At the other end of the Seven Sisters Road, Spurs had signed Paul Gascoigne and Paul Stewart for a combined sum of £3.7m and Everton, as well as signing Pat Nevin from relegated Chelsea and Stuart McCall from Bradford City, also broke the British transfer record to steal Tony Cottee from Arsenal’s grasp. It had been a disappointing summer from an Arsenal point of view. In desperately seeking a new strike partner for Alan Smith, George Graham had also failed to land Kerry Dixon from a Chelsea side that had just fallen out of the top tier. What Arsenal eventually spent their new found income on was a Second Division centre half from Stoke – Steve Bould - for just £390,000 and some new corporate facilities with the hope of enticing a new breed of yuppie fan.
Arsenal had also lost a lot of experience over the previous two seasons. Between them, the outgoing Viv Anderson, Kenny Sansom and Steve Williams must have acquired more than 100 England caps, but, despite the drain on experience, we all know where the league title ended up at the end of that season. In the process, George Graham also wiped out £1m of debt that he inherited on taking the job in 1986. So, is this a vindication of the current board’s cautious spending? Well, the outcome of the 1988/89 season may well still influence the board’s thinking even to this very day, although it must be remembered that the young developing Arsenal side of 1989 were already winners by this point.

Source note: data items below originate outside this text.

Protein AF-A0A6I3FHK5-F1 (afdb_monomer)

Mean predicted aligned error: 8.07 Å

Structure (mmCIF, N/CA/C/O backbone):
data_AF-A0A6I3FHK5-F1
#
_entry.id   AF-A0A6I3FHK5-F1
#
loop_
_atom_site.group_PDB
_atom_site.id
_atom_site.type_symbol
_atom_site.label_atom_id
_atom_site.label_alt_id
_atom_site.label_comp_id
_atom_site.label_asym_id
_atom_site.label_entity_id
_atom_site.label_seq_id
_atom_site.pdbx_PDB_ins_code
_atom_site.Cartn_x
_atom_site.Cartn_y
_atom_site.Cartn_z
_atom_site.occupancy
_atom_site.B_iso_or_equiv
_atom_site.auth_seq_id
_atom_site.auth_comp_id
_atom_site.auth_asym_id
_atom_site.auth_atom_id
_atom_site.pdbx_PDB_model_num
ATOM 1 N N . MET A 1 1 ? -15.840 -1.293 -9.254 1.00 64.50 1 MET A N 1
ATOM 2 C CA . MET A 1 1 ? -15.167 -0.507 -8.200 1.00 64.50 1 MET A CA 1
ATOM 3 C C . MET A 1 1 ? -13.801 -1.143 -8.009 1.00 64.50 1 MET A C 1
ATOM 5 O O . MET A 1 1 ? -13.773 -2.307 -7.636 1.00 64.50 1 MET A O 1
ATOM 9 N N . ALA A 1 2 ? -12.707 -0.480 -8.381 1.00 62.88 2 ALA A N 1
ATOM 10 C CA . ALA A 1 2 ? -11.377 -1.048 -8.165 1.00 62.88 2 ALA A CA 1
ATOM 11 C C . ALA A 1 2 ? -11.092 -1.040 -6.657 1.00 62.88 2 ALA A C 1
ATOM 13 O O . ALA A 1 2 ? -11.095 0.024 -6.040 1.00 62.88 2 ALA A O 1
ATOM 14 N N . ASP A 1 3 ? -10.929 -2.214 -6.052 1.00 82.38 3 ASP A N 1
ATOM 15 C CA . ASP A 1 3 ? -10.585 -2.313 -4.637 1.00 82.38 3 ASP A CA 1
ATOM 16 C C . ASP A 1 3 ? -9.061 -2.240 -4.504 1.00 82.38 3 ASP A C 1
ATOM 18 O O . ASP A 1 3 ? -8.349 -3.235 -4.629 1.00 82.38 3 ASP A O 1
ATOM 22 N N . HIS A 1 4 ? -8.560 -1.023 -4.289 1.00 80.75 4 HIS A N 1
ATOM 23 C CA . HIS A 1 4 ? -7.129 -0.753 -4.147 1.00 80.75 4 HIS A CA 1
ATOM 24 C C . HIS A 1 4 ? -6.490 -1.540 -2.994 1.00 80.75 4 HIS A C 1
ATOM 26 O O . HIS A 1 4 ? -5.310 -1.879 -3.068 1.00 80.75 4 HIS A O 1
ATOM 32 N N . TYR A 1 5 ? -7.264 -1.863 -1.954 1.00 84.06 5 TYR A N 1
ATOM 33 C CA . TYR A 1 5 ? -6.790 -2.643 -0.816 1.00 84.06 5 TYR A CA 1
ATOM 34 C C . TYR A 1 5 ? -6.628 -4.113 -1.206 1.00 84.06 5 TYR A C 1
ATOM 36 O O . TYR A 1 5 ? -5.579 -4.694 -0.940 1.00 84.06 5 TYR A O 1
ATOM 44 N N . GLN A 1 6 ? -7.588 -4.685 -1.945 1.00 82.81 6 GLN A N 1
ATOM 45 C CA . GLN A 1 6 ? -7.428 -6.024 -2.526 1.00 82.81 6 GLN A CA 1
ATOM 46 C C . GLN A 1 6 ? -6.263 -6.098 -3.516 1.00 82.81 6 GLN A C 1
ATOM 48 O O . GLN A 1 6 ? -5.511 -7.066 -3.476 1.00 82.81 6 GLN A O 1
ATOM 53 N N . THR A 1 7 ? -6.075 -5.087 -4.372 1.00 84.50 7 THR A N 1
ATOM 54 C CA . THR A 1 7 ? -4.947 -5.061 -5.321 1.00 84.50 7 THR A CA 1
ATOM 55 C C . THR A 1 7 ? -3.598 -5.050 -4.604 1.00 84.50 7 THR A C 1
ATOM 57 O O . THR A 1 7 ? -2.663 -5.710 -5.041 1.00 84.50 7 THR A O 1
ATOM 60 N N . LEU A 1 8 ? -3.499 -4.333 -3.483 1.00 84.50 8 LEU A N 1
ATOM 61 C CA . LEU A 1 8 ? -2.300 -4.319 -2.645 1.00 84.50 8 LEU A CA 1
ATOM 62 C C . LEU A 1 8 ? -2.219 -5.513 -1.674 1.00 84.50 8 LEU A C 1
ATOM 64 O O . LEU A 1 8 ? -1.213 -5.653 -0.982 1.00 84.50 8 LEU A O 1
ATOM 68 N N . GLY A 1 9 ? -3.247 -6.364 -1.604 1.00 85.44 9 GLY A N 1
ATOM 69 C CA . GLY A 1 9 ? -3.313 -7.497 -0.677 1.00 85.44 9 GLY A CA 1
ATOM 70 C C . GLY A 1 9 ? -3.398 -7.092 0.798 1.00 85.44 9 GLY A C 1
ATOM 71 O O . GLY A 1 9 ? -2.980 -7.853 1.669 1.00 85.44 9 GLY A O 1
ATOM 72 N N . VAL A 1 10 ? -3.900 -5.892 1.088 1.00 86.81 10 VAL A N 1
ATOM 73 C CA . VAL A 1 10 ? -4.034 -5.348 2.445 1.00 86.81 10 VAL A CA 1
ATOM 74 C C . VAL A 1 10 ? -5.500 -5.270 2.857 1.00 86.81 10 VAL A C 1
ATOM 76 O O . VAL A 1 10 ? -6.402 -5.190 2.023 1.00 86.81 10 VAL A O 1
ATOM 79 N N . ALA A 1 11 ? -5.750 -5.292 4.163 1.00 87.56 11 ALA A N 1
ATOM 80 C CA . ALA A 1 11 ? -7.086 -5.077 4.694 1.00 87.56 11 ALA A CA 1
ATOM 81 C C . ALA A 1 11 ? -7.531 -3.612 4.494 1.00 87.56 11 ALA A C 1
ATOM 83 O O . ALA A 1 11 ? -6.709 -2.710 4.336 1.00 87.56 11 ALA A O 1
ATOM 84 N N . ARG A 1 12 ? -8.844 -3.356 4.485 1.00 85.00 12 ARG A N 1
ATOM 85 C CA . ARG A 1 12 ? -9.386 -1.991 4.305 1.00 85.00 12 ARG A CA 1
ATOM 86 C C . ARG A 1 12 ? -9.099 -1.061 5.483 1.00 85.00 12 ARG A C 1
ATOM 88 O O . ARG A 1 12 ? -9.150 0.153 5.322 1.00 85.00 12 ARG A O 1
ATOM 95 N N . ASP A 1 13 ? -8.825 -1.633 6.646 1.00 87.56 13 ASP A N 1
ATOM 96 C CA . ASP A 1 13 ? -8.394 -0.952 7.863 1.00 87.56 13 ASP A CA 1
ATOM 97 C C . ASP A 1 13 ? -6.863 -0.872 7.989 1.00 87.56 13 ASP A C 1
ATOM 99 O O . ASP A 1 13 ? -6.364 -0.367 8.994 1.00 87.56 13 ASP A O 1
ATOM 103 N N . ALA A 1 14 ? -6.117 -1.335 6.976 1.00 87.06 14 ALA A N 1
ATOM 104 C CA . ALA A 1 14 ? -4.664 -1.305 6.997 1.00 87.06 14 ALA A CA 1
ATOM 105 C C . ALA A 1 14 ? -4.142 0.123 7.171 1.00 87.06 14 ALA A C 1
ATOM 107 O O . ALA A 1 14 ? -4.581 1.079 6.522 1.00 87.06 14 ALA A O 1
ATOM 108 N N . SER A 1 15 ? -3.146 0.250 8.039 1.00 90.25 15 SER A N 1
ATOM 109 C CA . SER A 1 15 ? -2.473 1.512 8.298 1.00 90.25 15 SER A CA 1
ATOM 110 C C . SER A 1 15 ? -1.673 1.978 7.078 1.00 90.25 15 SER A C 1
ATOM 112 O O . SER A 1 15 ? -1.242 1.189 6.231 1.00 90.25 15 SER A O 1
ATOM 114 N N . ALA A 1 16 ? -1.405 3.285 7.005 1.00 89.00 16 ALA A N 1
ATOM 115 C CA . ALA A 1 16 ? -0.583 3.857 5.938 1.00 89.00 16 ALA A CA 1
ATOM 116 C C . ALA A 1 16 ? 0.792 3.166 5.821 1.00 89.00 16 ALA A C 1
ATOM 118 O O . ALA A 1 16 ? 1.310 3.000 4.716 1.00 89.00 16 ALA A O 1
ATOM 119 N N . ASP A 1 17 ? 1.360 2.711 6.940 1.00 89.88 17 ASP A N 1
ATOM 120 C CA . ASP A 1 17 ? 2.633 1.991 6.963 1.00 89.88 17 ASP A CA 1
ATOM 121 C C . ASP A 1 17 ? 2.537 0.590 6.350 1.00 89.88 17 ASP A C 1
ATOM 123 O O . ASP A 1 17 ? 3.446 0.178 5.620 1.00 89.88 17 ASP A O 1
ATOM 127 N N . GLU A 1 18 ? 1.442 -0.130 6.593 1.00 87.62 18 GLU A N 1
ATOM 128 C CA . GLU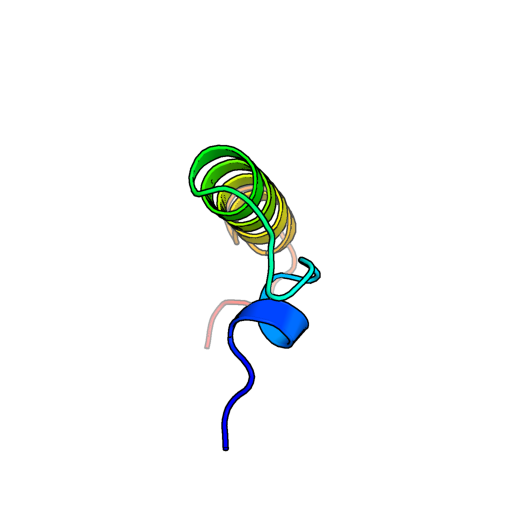 A 1 18 ? 1.178 -1.443 5.994 1.00 87.62 18 GLU A CA 1
ATOM 129 C C . GLU A 1 18 ? 0.954 -1.329 4.488 1.00 87.62 18 GLU A C 1
ATOM 131 O O . GLU A 1 18 ? 1.587 -2.059 3.725 1.00 87.62 18 GLU A O 1
ATOM 136 N N . ILE A 1 19 ? 0.170 -0.340 4.050 1.00 88.62 19 ILE A N 1
ATOM 137 C CA . ILE A 1 19 ? -0.037 -0.019 2.630 1.00 88.62 19 ILE A 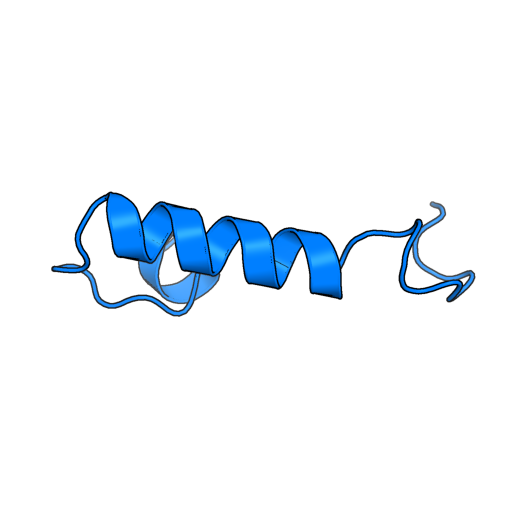CA 1
ATOM 138 C C . ILE A 1 19 ? 1.311 0.257 1.951 1.00 88.62 19 ILE A C 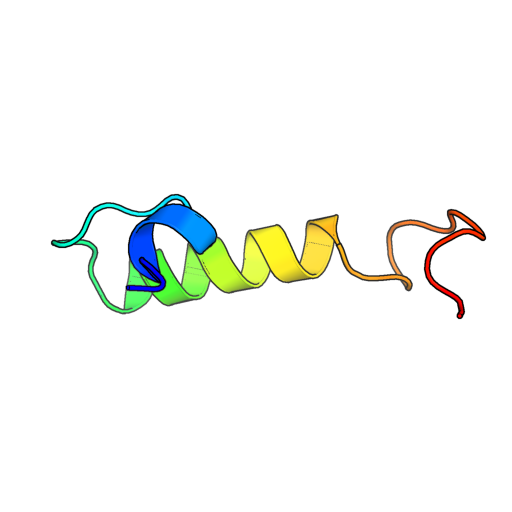1
ATOM 140 O O . ILE A 1 19 ? 1.631 -0.311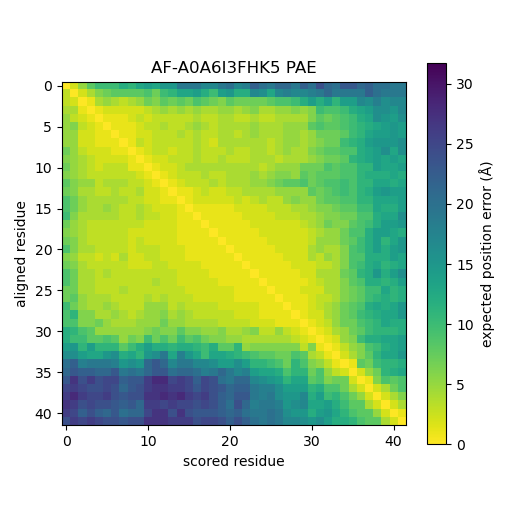 0.905 1.00 88.62 19 ILE A O 1
ATOM 144 N N . LYS A 1 20 ? 2.159 1.086 2.574 1.00 89.00 20 LYS A N 1
ATOM 145 C CA . LYS A 1 20 ? 3.471 1.451 2.023 1.00 89.00 20 LYS A CA 1
ATOM 146 C C . LYS A 1 20 ? 4.429 0.257 1.969 1.00 89.00 20 LYS A C 1
ATOM 148 O O . LYS A 1 20 ? 5.275 0.192 1.077 1.00 89.00 20 LYS A O 1
ATOM 153 N N . ARG A 1 21 ? 4.349 -0.669 2.931 1.00 89.25 21 ARG A N 1
ATOM 154 C CA . ARG A 1 21 ? 5.140 -1.912 2.940 1.00 89.25 21 ARG A CA 1
ATOM 155 C C . ARG A 1 21 ? 4.669 -2.879 1.857 1.00 89.25 21 ARG A C 1
ATOM 157 O O . ARG A 1 21 ? 5.516 -3.369 1.114 1.00 89.25 21 ARG A O 1
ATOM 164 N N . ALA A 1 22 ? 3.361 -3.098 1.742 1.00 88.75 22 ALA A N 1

Winning the League Cup in 1987, being beaten finalists in the same competition the following year, and winning two ‘Mickey Mouse’ trophies in the form of the Wembley International Tournament (the nearest thing to taking on Europe’s best during the post-Heysel ban) and the Mercantile Credit Centenary Cup, gave a young developing side exposure in how to deal with one-off pressure games. This is a requirement if a side is to successfully challenge for a title (as Anfield the following May would testify) and was provided between 1986-88 in a way that a modern perennial race for fourth position certainly doesn’t – for an academic comparison think of it as the difference between one pupil primed for Grade C in coursework and another primed for Grade A in an exam.

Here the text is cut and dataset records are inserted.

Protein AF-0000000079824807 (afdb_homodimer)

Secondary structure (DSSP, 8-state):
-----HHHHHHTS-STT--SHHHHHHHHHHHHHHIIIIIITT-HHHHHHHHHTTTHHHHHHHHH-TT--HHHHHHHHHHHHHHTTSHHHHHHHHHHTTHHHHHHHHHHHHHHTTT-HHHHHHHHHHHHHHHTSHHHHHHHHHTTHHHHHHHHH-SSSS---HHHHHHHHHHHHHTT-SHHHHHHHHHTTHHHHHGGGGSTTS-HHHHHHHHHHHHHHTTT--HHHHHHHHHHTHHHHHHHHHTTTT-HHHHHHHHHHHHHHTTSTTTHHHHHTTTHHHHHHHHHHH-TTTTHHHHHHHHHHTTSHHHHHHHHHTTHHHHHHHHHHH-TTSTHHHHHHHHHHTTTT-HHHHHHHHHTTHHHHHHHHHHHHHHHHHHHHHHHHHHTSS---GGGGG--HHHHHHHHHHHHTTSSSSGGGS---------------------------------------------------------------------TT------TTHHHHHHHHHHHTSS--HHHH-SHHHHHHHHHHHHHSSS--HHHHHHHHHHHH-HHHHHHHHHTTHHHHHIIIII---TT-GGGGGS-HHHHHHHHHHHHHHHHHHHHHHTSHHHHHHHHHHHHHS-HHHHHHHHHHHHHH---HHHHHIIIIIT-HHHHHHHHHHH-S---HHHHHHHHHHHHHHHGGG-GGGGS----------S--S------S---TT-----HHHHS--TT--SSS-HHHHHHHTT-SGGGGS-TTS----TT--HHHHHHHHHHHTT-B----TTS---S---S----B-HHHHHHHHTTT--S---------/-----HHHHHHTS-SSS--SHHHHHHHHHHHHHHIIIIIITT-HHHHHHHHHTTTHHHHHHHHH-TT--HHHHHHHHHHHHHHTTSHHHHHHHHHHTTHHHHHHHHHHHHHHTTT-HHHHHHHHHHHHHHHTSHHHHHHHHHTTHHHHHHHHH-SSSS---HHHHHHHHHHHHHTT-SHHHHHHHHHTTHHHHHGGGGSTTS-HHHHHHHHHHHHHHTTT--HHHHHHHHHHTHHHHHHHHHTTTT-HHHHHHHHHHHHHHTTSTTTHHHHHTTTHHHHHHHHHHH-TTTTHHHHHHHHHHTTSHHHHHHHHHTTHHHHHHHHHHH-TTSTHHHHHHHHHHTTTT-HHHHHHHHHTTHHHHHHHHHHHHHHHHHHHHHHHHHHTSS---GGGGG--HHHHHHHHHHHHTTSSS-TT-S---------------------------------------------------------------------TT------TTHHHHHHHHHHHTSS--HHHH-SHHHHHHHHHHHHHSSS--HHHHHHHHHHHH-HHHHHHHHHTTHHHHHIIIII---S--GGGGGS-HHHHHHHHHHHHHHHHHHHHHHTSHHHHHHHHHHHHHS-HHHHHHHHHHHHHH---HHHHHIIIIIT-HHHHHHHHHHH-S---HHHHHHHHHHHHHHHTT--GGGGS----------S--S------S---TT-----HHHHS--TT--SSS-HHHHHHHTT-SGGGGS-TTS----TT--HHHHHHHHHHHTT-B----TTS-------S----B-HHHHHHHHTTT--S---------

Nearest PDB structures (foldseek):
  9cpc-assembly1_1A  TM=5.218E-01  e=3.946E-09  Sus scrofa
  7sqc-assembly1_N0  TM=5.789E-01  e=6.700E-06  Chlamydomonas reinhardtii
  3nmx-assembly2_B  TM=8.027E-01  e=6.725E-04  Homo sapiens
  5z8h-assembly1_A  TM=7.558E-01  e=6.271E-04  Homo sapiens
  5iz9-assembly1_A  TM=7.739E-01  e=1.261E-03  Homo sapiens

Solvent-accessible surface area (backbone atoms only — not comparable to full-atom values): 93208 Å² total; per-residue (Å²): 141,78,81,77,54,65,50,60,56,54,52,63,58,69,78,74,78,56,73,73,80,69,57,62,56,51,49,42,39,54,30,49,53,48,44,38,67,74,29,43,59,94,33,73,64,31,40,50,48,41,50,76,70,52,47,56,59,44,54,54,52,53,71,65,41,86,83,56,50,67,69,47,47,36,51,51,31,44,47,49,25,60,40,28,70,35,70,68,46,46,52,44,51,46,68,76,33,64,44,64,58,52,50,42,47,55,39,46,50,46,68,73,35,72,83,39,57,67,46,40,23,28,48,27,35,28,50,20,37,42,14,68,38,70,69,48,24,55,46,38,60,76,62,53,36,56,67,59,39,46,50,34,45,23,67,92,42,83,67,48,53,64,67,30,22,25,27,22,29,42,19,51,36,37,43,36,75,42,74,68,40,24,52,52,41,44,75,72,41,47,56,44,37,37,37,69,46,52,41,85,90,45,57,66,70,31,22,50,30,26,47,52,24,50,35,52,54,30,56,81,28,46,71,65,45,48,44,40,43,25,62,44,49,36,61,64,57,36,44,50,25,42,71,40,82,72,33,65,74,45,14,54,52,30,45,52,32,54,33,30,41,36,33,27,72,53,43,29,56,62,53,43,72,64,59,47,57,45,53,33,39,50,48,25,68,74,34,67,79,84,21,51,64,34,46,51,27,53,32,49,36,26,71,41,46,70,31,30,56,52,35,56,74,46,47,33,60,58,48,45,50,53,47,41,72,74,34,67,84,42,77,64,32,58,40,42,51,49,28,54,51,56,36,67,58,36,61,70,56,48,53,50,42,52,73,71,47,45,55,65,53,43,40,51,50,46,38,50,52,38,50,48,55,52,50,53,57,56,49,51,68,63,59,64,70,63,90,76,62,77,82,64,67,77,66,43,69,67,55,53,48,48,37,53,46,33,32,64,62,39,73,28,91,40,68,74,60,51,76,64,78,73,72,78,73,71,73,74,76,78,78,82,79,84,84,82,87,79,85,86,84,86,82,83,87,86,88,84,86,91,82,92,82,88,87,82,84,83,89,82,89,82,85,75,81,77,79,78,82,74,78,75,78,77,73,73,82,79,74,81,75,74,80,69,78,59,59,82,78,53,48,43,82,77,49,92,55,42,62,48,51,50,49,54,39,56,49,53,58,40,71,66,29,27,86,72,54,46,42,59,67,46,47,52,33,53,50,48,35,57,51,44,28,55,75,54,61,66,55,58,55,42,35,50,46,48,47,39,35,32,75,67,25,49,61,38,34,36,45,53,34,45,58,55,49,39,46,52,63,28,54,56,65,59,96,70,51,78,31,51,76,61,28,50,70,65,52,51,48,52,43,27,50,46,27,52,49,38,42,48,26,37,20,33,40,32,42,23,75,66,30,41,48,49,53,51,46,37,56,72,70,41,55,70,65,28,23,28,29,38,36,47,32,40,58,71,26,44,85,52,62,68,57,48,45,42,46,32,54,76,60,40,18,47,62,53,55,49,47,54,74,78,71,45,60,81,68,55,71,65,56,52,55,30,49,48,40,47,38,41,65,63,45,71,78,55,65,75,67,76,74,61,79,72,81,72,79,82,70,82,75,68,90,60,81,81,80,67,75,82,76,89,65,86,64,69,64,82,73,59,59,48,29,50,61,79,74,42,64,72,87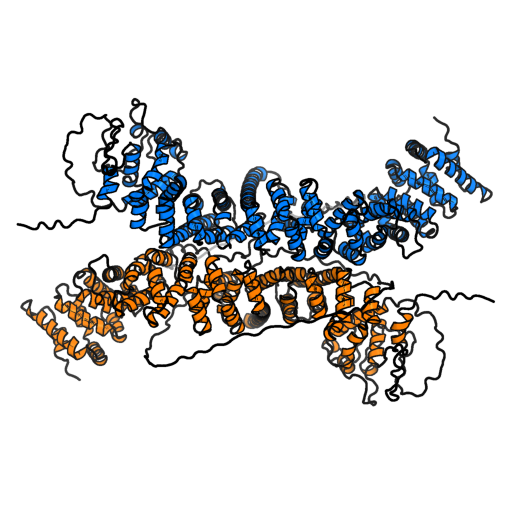,74,75,83,76,74,75,68,61,22,68,46,42,66,59,61,24,71,44,79,82,30,68,54,66,70,64,55,44,75,76,62,81,95,61,56,62,78,48,45,46,52,55,49,39,42,72,72,53,38,36,70,69,67,80,65,75,75,77,76,73,78,86,79,76,72,78,77,65,53,77,28,61,67,50,32,37,56,62,56,55,58,69,45,78,65,79,75,81,77,77,79,76,78,130,137,82,78,77,54,64,49,59,56,56,53,62,56,67,76,75,79,51,70,73,79,69,55,58,56,51,51,44,38,54,30,49,53,48,45,38,68,72,29,43,59,93,32,74,65,32,40,51,48,42,50,77,70,51,47,55,60,44,52,52,54,53,69,65,40,87,82,54,51,68,68,46,47,38,51,52,32,45,45,50,26,60,40,28,70,35,68,68,47,45,52,44,50,46,69,74,34,63,43,64,57,51,51,42,48,54,40,46,49,45,67,75,34,69,83,40,58,69,47,41,24,27,47,28,36,27,49,20,38,42,15,69,37,69,68,49,23,55,45,39,61,74,62,54,38,56,66,60,40,48,50,35,44,23,67,91,41,81,68,48,54,64,66,30,22,23,27,22,28,43,20,52,37,36,43,35,74,43,73,69,41,25,50,52,42,44,75,71,39,46,56,44,37,37,37,71,44,51,42,86,91,46,59,66,69,31,22,50,29,26,46,53,25,49,34,50,55,29,56,79,27,47,72,66,44,46,42,40,43,23,61,44,49,36,60,64,58,37,43,51,24,42,71,40,80,71,34,65,73,45,14,54,52,30,44,52,34,54,32,29,41,38,35,28,70,53,42,30,57,60,52,42,72,63,58,47,56,46,53,32,38,50,48,24,68,75,34,64,78,84,21,49,64,34,46,50,28,53,32,50,36,25,71,42,44,69,31,30,57,50,35,55,75,47,47,32,58,59,50,48,50,51,46,42,73,74,35,67,83,42,78,64,32,59,40,41,50,50,28,54,52,57,36,66,58,38,59,70,54,47,54,50,41,54,74,70,47,47,56,66,53,42,40,52,50,46,39,51,53,40,50,47,55,53,50,54,57,57,51,54,68,64,60,65,72,63,88,75,64,77,81,66,67,77,66,42,70,68,57,53,54,48,40,54,47,33,32,63,62,41,72,34,92,40,76,66,64,50,84,68,81,84,76,84,83,85,85,89,84,84,91,80,87,84,87,80,85,85,92,83,91,85,92,88,86,91,84,90,89,84,92,86,90,85,89,81,92,81,88,85,84,89,82,85,84,78,64,78,58,58,70,76,77,72,78,75,79,85,79,67,72,78,77,73,76,57,61,82,79,53,51,43,80,81,50,92,56,42,63,48,51,50,49,54,39,56,50,53,58,41,71,65,32,26,87,74,55,47,43,59,70,46,47,52,30,53,51,48,33,58,52,43,29,55,76,55,62,65,54,58,55,36,36,51,46,50,48,39,37,33,75,66,24,50,62,39,34,34,45,52,34,45,58,52,48,39,47,52,63,28,53,55,67,59,93,67,51,77,30,51,74,61,29,48,71,66,51,51,49,50,43,27,34,45,29,52,48,38,40,48,26,37,21,35,40,32,41,23,76,64,31,42,49,49,53,49,45,37,57,74,69,42,54,72,67,28,24,27,29,38,36,47,30,40,60,71,27,44,77,52,40,34,57,48,45,43,46,33,55,76,61,41,19,47,60,52,55,48,47,52,73,77,72,45,60,82,68,54,73,63,58,53,56,31,51,47,39,45,40,39,67,63,43,64,58,57,64,72,69,78,74,60,78,71,80,72,79,80,71,83,76,68,89,61,80,80,81,67,74,80,76,89,66,85,62,69,62,82,72,61,60,50,28,45,60,78,74,40,65,72,88,77,77,85,75,75,74,68,61,24,70,45,42,66,56,61,26,71,43,80,84,31,69,54,65,72,66,55,44,73,75,61,80,95,61,57,60,78,49,43,46,55,54,48,40,41,71,72,56,39,37,69,69,66,81,68,76,75,76,74,75,78,86,80,77,72,77,77,64,53,76,26,60,67,48,31,36,56,60,54,55,63,66,44,75,69,77,75,79,75,78,76,77,77,131

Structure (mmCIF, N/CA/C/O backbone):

The football world has moved on by leaps and bounds from the one David Dein set out to change twenty-five years ago, and the football economics of 2013 don’t give Arsène Wenger’s side the luxury of finishing sixth and learning from, and building on, a League Cup final defeat as George Graham’s side had done in 1987/88. Therefore, sadly, we now live in a football environment where experience of winning trophies has to be bought rather than developed in-house in a team that has no prior experience of winning trophies. Also, though Manchester United were dire in 1988/89, their re-signing of a former star from his two-year Barcelona exile – bringing back talent previously raided by continental sides exploiting a period of financial turmoil - is more the example that today’s board should glean from the summer of ’88 rather than that of George Graham’s bargain buys from the second tier sides… and I think you all know which particular out-of-favour current Barcelona player I’m referring to here!